INFORMATION GIVEN
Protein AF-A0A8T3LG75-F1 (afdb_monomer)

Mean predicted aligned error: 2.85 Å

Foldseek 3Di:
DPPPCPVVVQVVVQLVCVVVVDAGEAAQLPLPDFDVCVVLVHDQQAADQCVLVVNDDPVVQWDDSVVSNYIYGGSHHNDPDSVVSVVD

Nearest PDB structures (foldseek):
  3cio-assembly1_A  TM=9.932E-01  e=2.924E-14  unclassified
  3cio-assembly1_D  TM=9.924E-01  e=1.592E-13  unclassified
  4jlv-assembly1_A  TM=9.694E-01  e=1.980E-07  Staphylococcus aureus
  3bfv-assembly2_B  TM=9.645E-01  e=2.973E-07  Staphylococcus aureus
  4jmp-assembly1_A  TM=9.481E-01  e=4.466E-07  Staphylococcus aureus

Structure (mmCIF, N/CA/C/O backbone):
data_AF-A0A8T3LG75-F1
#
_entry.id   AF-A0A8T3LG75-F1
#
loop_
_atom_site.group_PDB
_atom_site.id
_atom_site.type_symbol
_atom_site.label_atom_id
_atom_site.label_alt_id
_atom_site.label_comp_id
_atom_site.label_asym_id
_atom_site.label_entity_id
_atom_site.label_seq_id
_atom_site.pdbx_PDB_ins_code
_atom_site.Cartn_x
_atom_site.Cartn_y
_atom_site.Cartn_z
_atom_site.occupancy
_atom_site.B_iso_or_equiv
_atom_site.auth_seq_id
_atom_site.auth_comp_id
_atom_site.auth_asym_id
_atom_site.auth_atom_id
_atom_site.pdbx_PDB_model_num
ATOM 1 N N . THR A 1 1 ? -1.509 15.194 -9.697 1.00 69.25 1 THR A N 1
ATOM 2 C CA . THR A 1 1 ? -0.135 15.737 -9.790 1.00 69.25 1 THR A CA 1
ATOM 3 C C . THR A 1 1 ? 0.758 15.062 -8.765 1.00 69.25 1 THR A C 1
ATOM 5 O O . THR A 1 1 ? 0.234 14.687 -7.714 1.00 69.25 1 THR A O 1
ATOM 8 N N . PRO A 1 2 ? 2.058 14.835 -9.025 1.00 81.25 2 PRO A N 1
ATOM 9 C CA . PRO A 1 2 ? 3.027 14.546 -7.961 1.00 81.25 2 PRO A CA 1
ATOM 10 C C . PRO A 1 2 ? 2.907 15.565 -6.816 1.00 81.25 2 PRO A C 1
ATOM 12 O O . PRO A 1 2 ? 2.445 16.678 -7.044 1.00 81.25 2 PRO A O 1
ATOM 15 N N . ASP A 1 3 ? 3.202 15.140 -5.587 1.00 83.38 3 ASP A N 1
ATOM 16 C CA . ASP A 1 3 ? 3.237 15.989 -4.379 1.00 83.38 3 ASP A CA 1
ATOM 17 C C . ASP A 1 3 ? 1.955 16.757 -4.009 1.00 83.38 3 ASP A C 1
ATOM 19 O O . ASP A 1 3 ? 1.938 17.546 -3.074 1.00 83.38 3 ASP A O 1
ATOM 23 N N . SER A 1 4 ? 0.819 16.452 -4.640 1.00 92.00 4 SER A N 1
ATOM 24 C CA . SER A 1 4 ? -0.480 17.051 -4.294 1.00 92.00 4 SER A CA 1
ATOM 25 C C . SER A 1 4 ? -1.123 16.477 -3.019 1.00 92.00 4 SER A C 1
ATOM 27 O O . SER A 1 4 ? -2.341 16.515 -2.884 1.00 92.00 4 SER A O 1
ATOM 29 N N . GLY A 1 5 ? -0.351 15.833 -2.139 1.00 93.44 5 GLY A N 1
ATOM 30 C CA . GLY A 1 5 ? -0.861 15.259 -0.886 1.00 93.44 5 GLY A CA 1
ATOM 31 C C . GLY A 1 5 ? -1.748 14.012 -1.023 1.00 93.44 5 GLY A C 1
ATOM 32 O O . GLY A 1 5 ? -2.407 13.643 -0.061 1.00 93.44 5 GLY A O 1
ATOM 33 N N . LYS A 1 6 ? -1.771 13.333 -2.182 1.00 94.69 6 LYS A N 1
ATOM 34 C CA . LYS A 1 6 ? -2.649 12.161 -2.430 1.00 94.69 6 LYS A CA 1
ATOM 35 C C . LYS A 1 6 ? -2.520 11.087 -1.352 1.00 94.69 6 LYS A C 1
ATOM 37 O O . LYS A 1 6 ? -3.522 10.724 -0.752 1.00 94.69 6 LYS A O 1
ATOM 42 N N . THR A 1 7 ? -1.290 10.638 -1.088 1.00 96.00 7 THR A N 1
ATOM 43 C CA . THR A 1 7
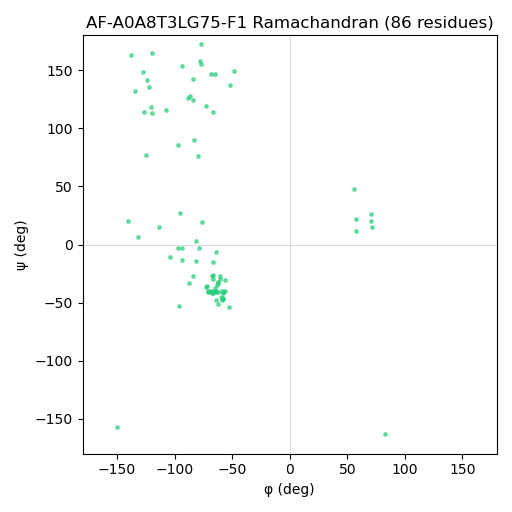 ? -1.010 9.602 -0.088 1.00 96.00 7 THR A CA 1
ATOM 44 C C . THR A 1 7 ? -1.514 10.031 1.283 1.00 96.00 7 THR A C 1
ATOM 46 O O . THR A 1 7 ? -2.247 9.275 1.908 1.00 96.00 7 THR A O 1
ATOM 49 N N . PHE A 1 8 ? -1.224 11.273 1.687 1.00 95.75 8 PHE A N 1
ATOM 50 C CA . PHE A 1 8 ? -1.688 11.8
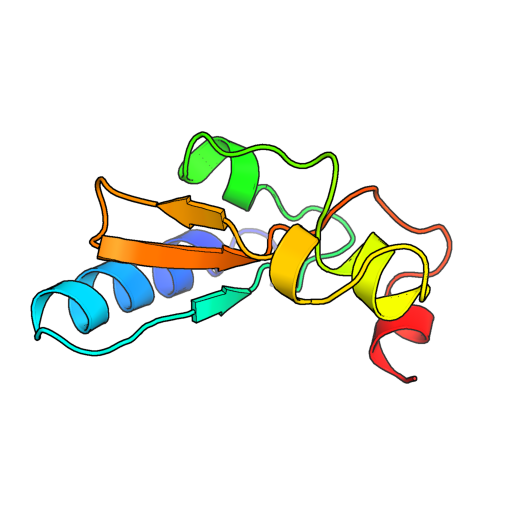50 2.949 1.00 95.75 8 PHE A CA 1
ATOM 51 C C . PHE A 1 8 ? -3.218 11.865 3.066 1.00 95.75 8 PHE A C 1
ATOM 53 O O . PHE A 1 8 ? -3.765 11.426 4.078 1.00 95.75 8 PHE A O 1
ATOM 60 N N . VAL A 1 9 ? -3.920 12.329 2.027 1.00 97.12 9 VAL A N 1
ATOM 61 C CA . VAL A 1 9 ? -5.389 12.369 2.015 1.00 97.12 9 VAL A CA 1
ATOM 62 C C . VAL A 1 9 ? -5.958 10.954 2.085 1.00 97.12 9 VAL A C 1
ATOM 64 O O . VAL A 1 9 ? -6.808 10.685 2.928 1.00 97.12 9 VAL A O 1
ATOM 67 N N . SER A 1 10 ? -5.458 10.030 1.261 1.00 97.62 10 SER A N 1
ATOM 68 C CA . SER A 1 10 ? -5.946 8.647 1.237 1.00 97.62 10 SER A CA 1
ATOM 69 C C . SER A 1 10 ? -5.688 7.895 2.546 1.00 97.62 10 SER A C 1
ATOM 71 O O . SER A 1 10 ? -6.568 7.179 3.016 1.00 97.62 10 SER A O 1
ATOM 73 N N . SER A 1 11 ? -4.514 8.065 3.167 1.00 96.62 11 SER A N 1
ATOM 74 C CA . SER A 1 11 ? -4.160 7.365 4.407 1.00 96.62 11 SER A CA 1
ATOM 75 C C . SER A 1 11 ? -4.964 7.887 5.590 1.00 96.62 11 SER A C 1
ATOM 77 O O . SER A 1 11 ? -5.427 7.115 6.424 1.00 96.62 11 SER A O 1
ATOM 79 N N . THR A 1 12 ? -5.161 9.205 5.644 1.00 96.38 12 THR A N 1
ATOM 80 C CA . THR A 1 12 ? -5.968 9.841 6.688 1.00 96.38 12 THR A CA 1
ATOM 81 C C . THR A 1 12 ? -7.433 9.454 6.539 1.00 96.38 12 THR A C 1
ATOM 83 O O . THR A 1 12 ? -8.077 9.121 7.527 1.00 96.38 12 THR A O 1
ATOM 86 N N . LEU A 1 13 ? -7.950 9.425 5.307 1.00 97.81 13 LEU A N 1
ATOM 87 C CA . LEU A 1 13 ? -9.314 8.981 5.039 1.00 97.81 13 LEU A CA 1
ATOM 88 C C . LEU A 1 13 ? -9.535 7.533 5.494 1.00 97.81 13 LEU A C 1
ATOM 90 O O . LEU A 1 13 ? -10.523 7.263 6.170 1.00 97.81 13 LEU A O 1
ATOM 94 N N . ALA A 1 14 ? -8.601 6.624 5.195 1.00 97.94 14 ALA A N 1
ATOM 95 C CA . ALA A 1 14 ? -8.669 5.241 5.667 1.00 97.94 14 ALA A CA 1
ATOM 96 C C . ALA A 1 14 ? -8.725 5.156 7.202 1.00 97.94 14 ALA A C 1
ATOM 98 O O . ALA A 1 14 ? -9.590 4.473 7.744 1.00 97.94 14 ALA A O 1
ATOM 99 N N . ALA A 1 15 ? -7.870 5.910 7.901 1.00 96.38 15 ALA A N 1
ATOM 100 C CA . ALA A 1 15 ? -7.860 5.950 9.362 1.00 96.38 15 ALA A CA 1
ATOM 101 C C . ALA A 1 15 ? -9.152 6.535 9.961 1.00 96.38 15 ALA A C 1
ATOM 103 O O . ALA A 1 15 ? -9.614 6.069 10.999 1.00 96.38 15 ALA A O 1
ATOM 104 N N . VAL A 1 16 ? -9.743 7.558 9.336 1.00 97.38 16 VAL A N 1
ATOM 105 C CA . VAL A 1 16 ? -11.011 8.158 9.790 1.00 97.38 16 VAL A CA 1
ATOM 106 C C . VAL A 1 16 ? -12.183 7.199 9.582 1.00 97.38 16 VAL A C 1
ATOM 108 O O . VAL A 1 16 ? -13.038 7.092 10.454 1.00 97.38 16 VAL A O 1
ATOM 111 N N .
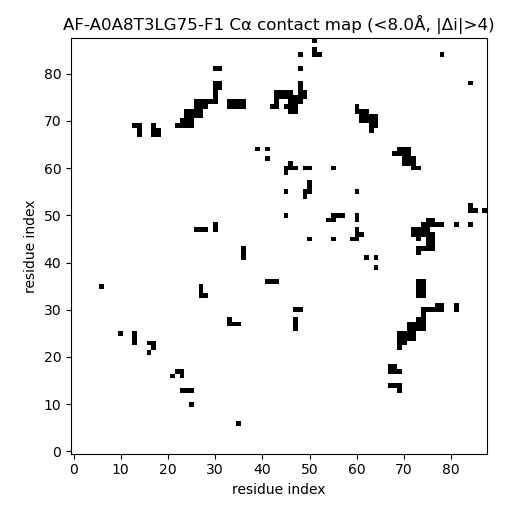 ILE A 1 17 ? -12.219 6.475 8.460 1.00 98.12 17 ILE A N 1
ATOM 112 C CA . ILE A 1 17 ? -13.261 5.472 8.201 1.00 98.12 17 ILE A CA 1
ATOM 113 C C . ILE A 1 17 ? -13.106 4.278 9.154 1.00 98.12 17 ILE A C 1
ATOM 115 O O . ILE A 1 17 ? -14.096 3.799 9.692 1.00 98.12 17 ILE A O 1
ATOM 119 N N . ALA A 1 18 ? -11.883 3.822 9.427 1.00 97.38 18 ALA A N 1
ATOM 120 C CA . ALA A 1 18 ? -11.652 2.720 10.362 1.00 97.38 18 ALA A CA 1
ATOM 121 C C . ALA A 1 18 ? -12.113 3.049 11.796 1.00 97.38 18 ALA A C 1
ATOM 123 O O . ALA A 1 18 ? -12.618 2.179 12.499 1.00 97.38 18 ALA A O 1
ATOM 124 N N . GLN A 1 19 ? -12.017 4.318 12.212 1.00 96.06 19 GLN A N 1
ATOM 125 C CA . GLN A 1 19 ? -12.512 4.792 13.513 1.00 96.06 19 GLN A CA 1
ATOM 126 C C . GLN A 1 19 ? -14.040 4.734 13.666 1.00 96.06 19 GLN A C 1
ATOM 128 O O . GLN A 1 19 ? -14.527 4.844 14.788 1.00 96.06 19 GLN A O 1
ATOM 133 N N . SER A 1 20 ? -14.804 4.570 12.581 1.00 95.94 20 SER A N 1
ATOM 134 C CA . SER A 1 20 ? -16.257 4.346 12.637 1.00 95.94 20 SER A CA 1
ATOM 135 C C . SER A 1 20 ? -16.636 2.859 12.585 1.00 95.94 20 SER A C 1
ATOM 137 O O . SER A 1 20 ? -17.719 2.502 12.115 1.00 95.94 20 SER A O 1
ATOM 139 N N . ASP A 1 21 ? -15.729 1.989 13.048 1.00 93.75 21 ASP A N 1
ATOM 140 C CA . ASP A 1 21 ? -15.862 0.525 13.086 1.00 93.75 21 ASP A CA 1
ATOM 141 C C . ASP A 1 21 ? -16.127 -0.116 11.710 1.00 93.75 21 ASP A C 1
ATOM 143 O O . ASP A 1 21 ? -16.646 -1.230 11.593 1.00 93.75 21 ASP A O 1
ATOM 147 N N . GLN A 1 22 ? -15.768 0.584 10.632 1.00 97.94 22 GLN A N 1
ATOM 148 C CA . GLN A 1 22 ? -15.861 0.053 9.280 1.00 97.94 22 GLN A CA 1
ATOM 149 C C . GLN A 1 22 ? -14.628 -0.785 8.944 1.00 97.94 22 GLN A C 1
ATOM 151 O O . GLN A 1 22 ? -13.495 -0.434 9.271 1.00 97.94 22 GLN A O 1
ATOM 156 N N . LYS A 1 23 ? -14.842 -1.875 8.202 1.00 98.00 23 LYS A N 1
ATOM 157 C CA . LYS A 1 23 ? -13.742 -2.656 7.629 1.00 98.00 23 LYS A CA 1
ATOM 158 C C . LYS A 1 23 ? -13.125 -1.883 6.469 1.00 98.00 23 LYS A C 1
ATOM 160 O O . LYS A 1 23 ? -13.799 -1.618 5.476 1.00 98.00 23 LYS A O 1
ATOM 165 N N . VAL A 1 24 ? -11.843 -1.552 6.591 1.00 98.50 24 VAL A N 1
ATOM 166 C CA . VAL A 1 24 ? -11.097 -0.773 5.598 1.00 98.50 24 VAL A CA 1
ATOM 167 C C . VAL A 1 24 ? -9.892 -1.567 5.113 1.00 98.50 24 VAL A C 1
ATOM 169 O O . VAL A 1 24 ? -9.145 -2.124 5.914 1.00 98.50 24 VAL A O 1
ATOM 172 N N . LEU A 1 25 ? -9.691 -1.559 3.794 1.00 98.50 25 LEU A N 1
ATOM 173 C CA . LEU A 1 25 ? -8.480 -2.031 3.134 1.00 98.50 25 LEU A CA 1
ATOM 174 C C . LEU A 1 25 ? -7.855 -0.867 2.360 1.00 98.50 25 LEU A C 1
ATOM 176 O O . LEU A 1 25 ? -8.428 -0.379 1.385 1.00 98.50 25 LEU A O 1
ATOM 180 N N . PHE A 1 26 ? -6.683 -0.416 2.792 1.00 98.50 26 PHE A N 1
ATOM 181 C CA . PHE A 1 26 ? -5.883 0.566 2.070 1.00 98.50 26 PHE A CA 1
ATOM 182 C C . PHE A 1 26 ? -4.996 -0.146 1.043 1.00 98.50 26 PHE A C 1
ATOM 184 O O . PHE A 1 26 ? -4.243 -1.046 1.402 1.00 98.50 26 PHE A O 1
ATOM 191 N N . ILE A 1 27 ? -5.028 0.280 -0.221 1.00 98.38 27 ILE A N 1
ATOM 192 C CA . ILE A 1 27 ? -4.209 -0.308 -1.291 1.00 98.38 27 ILE A CA 1
ATOM 193 C C . ILE A 1 27 ? -3.314 0.775 -1.896 1.00 98.38 27 ILE A C 1
ATOM 195 O O . ILE A 1 27 ? -3.807 1.747 -2.471 1.00 98.38 27 ILE A O 1
ATOM 199 N N . ASP A 1 28 ? -1.993 0.605 -1.799 1.00 97.62 28 ASP A N 1
ATOM 200 C CA . ASP A 1 28 ? -1.032 1.489 -2.465 1.00 97.62 28 ASP A CA 1
ATOM 201 C C . ASP A 1 28 ? -0.830 1.073 -3.925 1.00 97.62 28 ASP A C 1
ATOM 203 O O . ASP A 1 28 ? 0.038 0.267 -4.260 1.00 97.62 28 ASP A O 1
ATOM 207 N N . ALA A 1 29 ? -1.654 1.645 -4.801 1.00 96.12 29 ALA A N 1
ATOM 208 C CA . ALA A 1 29 ? -1.566 1.435 -6.242 1.00 96.12 29 ALA A CA 1
ATOM 209 C C . ALA A 1 29 ? -0.501 2.311 -6.934 1.00 96.12 29 ALA A C 1
ATOM 211 O O . ALA A 1 29 ? -0.355 2.242 -8.158 1.00 96.12 29 ALA A O 1
ATOM 212 N N . ASP A 1 30 ? 0.275 3.121 -6.199 1.00 95.62 30 ASP A N 1
ATOM 213 C CA . ASP A 1 30 ? 1.438 3.807 -6.768 1.00 95.62 30 ASP A CA 1
ATOM 214 C C . ASP A 1 30 ? 2.626 2.836 -6.861 1.00 95.62 30 ASP A C 1
ATOM 216 O O . ASP A 1 30 ? 3.609 2.885 -6.119 1.00 95.62 30 ASP A O 1
ATOM 220 N N . LEU A 1 31 ? 2.561 1.952 -7.852 1.00 95.56 31 LEU A N 1
ATOM 221 C CA . LEU A 1 31 ? 3.600 0.965 -8.149 1.00 95.56 31 LEU A CA 1
ATOM 222 C C . LEU A 1 31 ? 4.946 1.590 -8.580 1.00 95.56 31 LEU A C 1
ATOM 224 O O . LEU A 1 31 ? 5.930 0.874 -8.743 1.00 95.56 31 LEU A O 1
ATOM 228 N N . ARG A 1 32 ? 5.025 2.919 -8.765 1.00 93.44 32 ARG A N 1
ATOM 229 C CA . ARG A 1 32 ? 6.255 3.631 -9.152 1.00 93.44 32 ARG A CA 1
ATOM 230 C C . ARG A 1 32 ? 6.979 4.199 -7.936 1.00 93.44 32 ARG A C 1
ATOM 232 O O . ARG A 1 32 ? 8.171 3.961 -7.751 1.00 93.44 32 ARG A O 1
ATOM 239 N N . ARG A 1 33 ? 6.273 4.971 -7.104 1.00 93.31 33 ARG A N 1
ATOM 240 C CA . ARG A 1 33 ? 6.853 5.743 -5.985 1.00 93.31 33 ARG A CA 1
ATOM 241 C C . ARG A 1 33 ? 6.104 5.569 -4.661 1.00 93.31 33 ARG A C 1
ATOM 243 O O . ARG A 1 33 ? 6.459 6.242 -3.697 1.00 93.31 33 
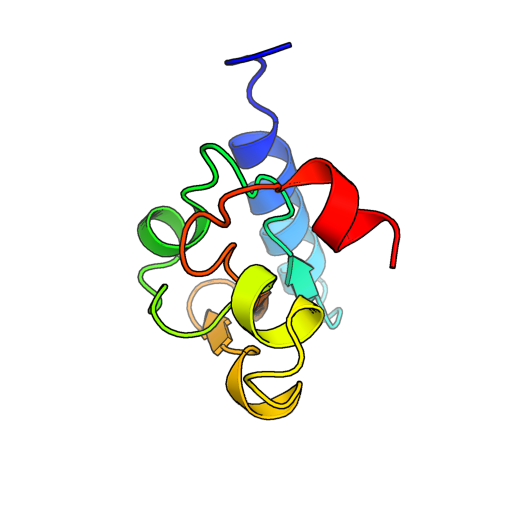ARG A O 1
ATOM 250 N N . GLY A 1 34 ? 5.125 4.666 -4.605 1.00 94.81 34 GLY A N 1
ATOM 251 C CA . GLY A 1 34 ? 4.377 4.327 -3.397 1.00 94.81 34 GLY A CA 1
ATOM 252 C C . GLY A 1 34 ? 5.287 3.981 -2.220 1.00 94.81 34 GLY A C 1
ATOM 253 O O . GLY A 1 34 ? 6.313 3.311 -2.368 1.00 94.81 34 GLY A O 1
ATOM 254 N N . TYR A 1 35 ? 4.924 4.497 -1.052 1.00 96.06 35 TYR A N 1
ATOM 255 C CA . TYR A 1 35 ? 5.711 4.404 0.178 1.00 96.06 35 TYR A CA 1
ATOM 256 C C . TYR A 1 35 ? 4.831 4.157 1.410 1.00 96.06 35 TYR A C 1
ATOM 258 O O . TYR A 1 35 ? 5.262 4.402
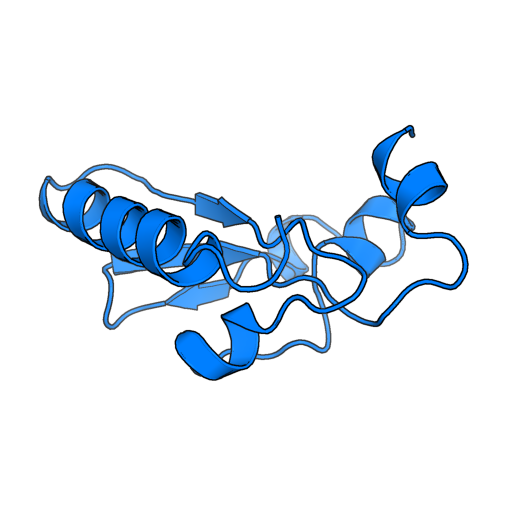 2.539 1.00 96.06 35 TYR A O 1
ATOM 266 N N . SER A 1 36 ? 3.601 3.663 1.218 1.00 97.12 36 SER A N 1
ATOM 267 C CA . SER A 1 36 ? 2.664 3.392 2.318 1.00 97.12 36 SER A CA 1
ATOM 268 C C . SER A 1 36 ? 3.234 2.439 3.375 1.00 97.12 36 SER A C 1
ATOM 270 O O . SER A 1 36 ? 2.948 2.598 4.558 1.00 97.12 36 SER A O 1
ATOM 272 N N . HIS A 1 37 ? 4.109 1.511 2.975 1.00 97.19 37 HIS A N 1
ATOM 273 C CA . HIS A 1 37 ? 4.814 0.604 3.882 1.00 97.19 37 HIS A CA 1
ATOM 274 C C . HIS A 1 37 ? 5.610 1.346 4.964 1.00 97.19 37 HIS A C 1
ATOM 276 O O . HIS A 1 37 ? 5.567 0.961 6.129 1.00 97.19 37 HIS A O 1
ATOM 282 N N . ASN A 1 38 ? 6.263 2.461 4.613 1.00 96.69 38 ASN A N 1
ATOM 283 C CA . ASN A 1 38 ? 6.982 3.298 5.575 1.00 96.69 38 ASN A CA 1
ATOM 284 C C . ASN A 1 38 ? 6.010 4.039 6.494 1.00 96.69 38 ASN A C 1
ATOM 286 O O . ASN A 1 38 ? 6.240 4.129 7.696 1.00 96.69 38 ASN A O 1
ATOM 290 N N . LEU A 1 39 ? 4.907 4.543 5.930 1.00 95.88 39 LEU A N 1
ATOM 291 C CA . LEU A 1 39 ? 3.888 5.276 6.680 1.00 95.88 39 LEU A CA 1
ATOM 292 C C . LEU A 1 39 ? 3.226 4.396 7.749 1.00 95.88 39 LEU A C 1
ATOM 294 O O . LEU A 1 39 ? 2.998 4.850 8.868 1.00 95.88 39 LEU A O 1
ATOM 298 N N . PHE A 1 40 ? 2.943 3.140 7.409 1.00 96.38 40 PHE A N 1
ATOM 299 C CA . PHE A 1 40 ? 2.258 2.195 8.291 1.00 96.38 40 PHE A CA 1
ATOM 300 C C . PHE A 1 40 ? 3.211 1.263 9.048 1.00 96.38 40 PHE A C 1
ATOM 302 O O . PHE A 1 40 ? 2.765 0.510 9.906 1.00 96.38 40 PHE A O 1
ATOM 309 N N . THR A 1 41 ? 4.523 1.350 8.801 1.00 95.50 41 THR A N 1
ATOM 310 C CA . THR A 1 41 ? 5.542 0.486 9.429 1.00 95.50 41 THR A CA 1
ATOM 311 C C . THR A 1 41 ? 5.247 -1.008 9.206 1.00 95.50 41 THR A C 1
ATOM 313 O O . THR A 1 41 ? 5.259 -1.808 10.138 1.00 95.50 41 THR A O 1
ATOM 316 N N . VAL A 1 42 ? 4.948 -1.374 7.958 1.00 96.25 42 VAL A N 1
ATOM 317 C CA . VAL A 1 42 ? 4.659 -2.754 7.521 1.00 96.25 42 VAL A CA 1
ATOM 318 C C . VAL A 1 42 ? 5.662 -3.202 6.454 1.00 96.25 42 VAL A C 1
ATOM 320 O O . VAL A 1 42 ? 6.367 -2.372 5.876 1.00 96.25 42 VAL A O 1
ATOM 323 N N . SER A 1 43 ? 5.743 -4.506 6.177 1.00 96.44 43 SER A N 1
ATOM 324 C CA . SER A 1 43 ? 6.659 -5.029 5.157 1.00 96.44 43 SER A CA 1
ATOM 325 C C . SER A 1 43 ? 6.227 -4.609 3.748 1.00 96.44 43 SER A C 1
ATOM 327 O O . SER A 1 43 ? 5.039 -4.504 3.440 1.00 96.44 43 SER A O 1
ATOM 329 N N . ASN A 1 44 ? 7.203 -4.397 2.865 1.00 97.12 44 ASN A N 1
ATOM 330 C CA . ASN A 1 44 ? 6.986 -4.169 1.432 1.00 97.12 44 ASN A CA 1
ATOM 331 C C . ASN A 1 44 ? 7.546 -5.313 0.570 1.00 97.12 44 ASN A C 1
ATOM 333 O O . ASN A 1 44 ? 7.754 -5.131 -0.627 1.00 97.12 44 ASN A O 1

ASSIGNMENT
If a line in the records above has the word "unclassified", copy it out.

SOLUTION BELOW
  3cio-assembly1_A  TM=9.932E-01  e=2.924E-14  unclassified
  3cio-assembly1_D  TM=9.924E-01  e=1.592E-13  unclassified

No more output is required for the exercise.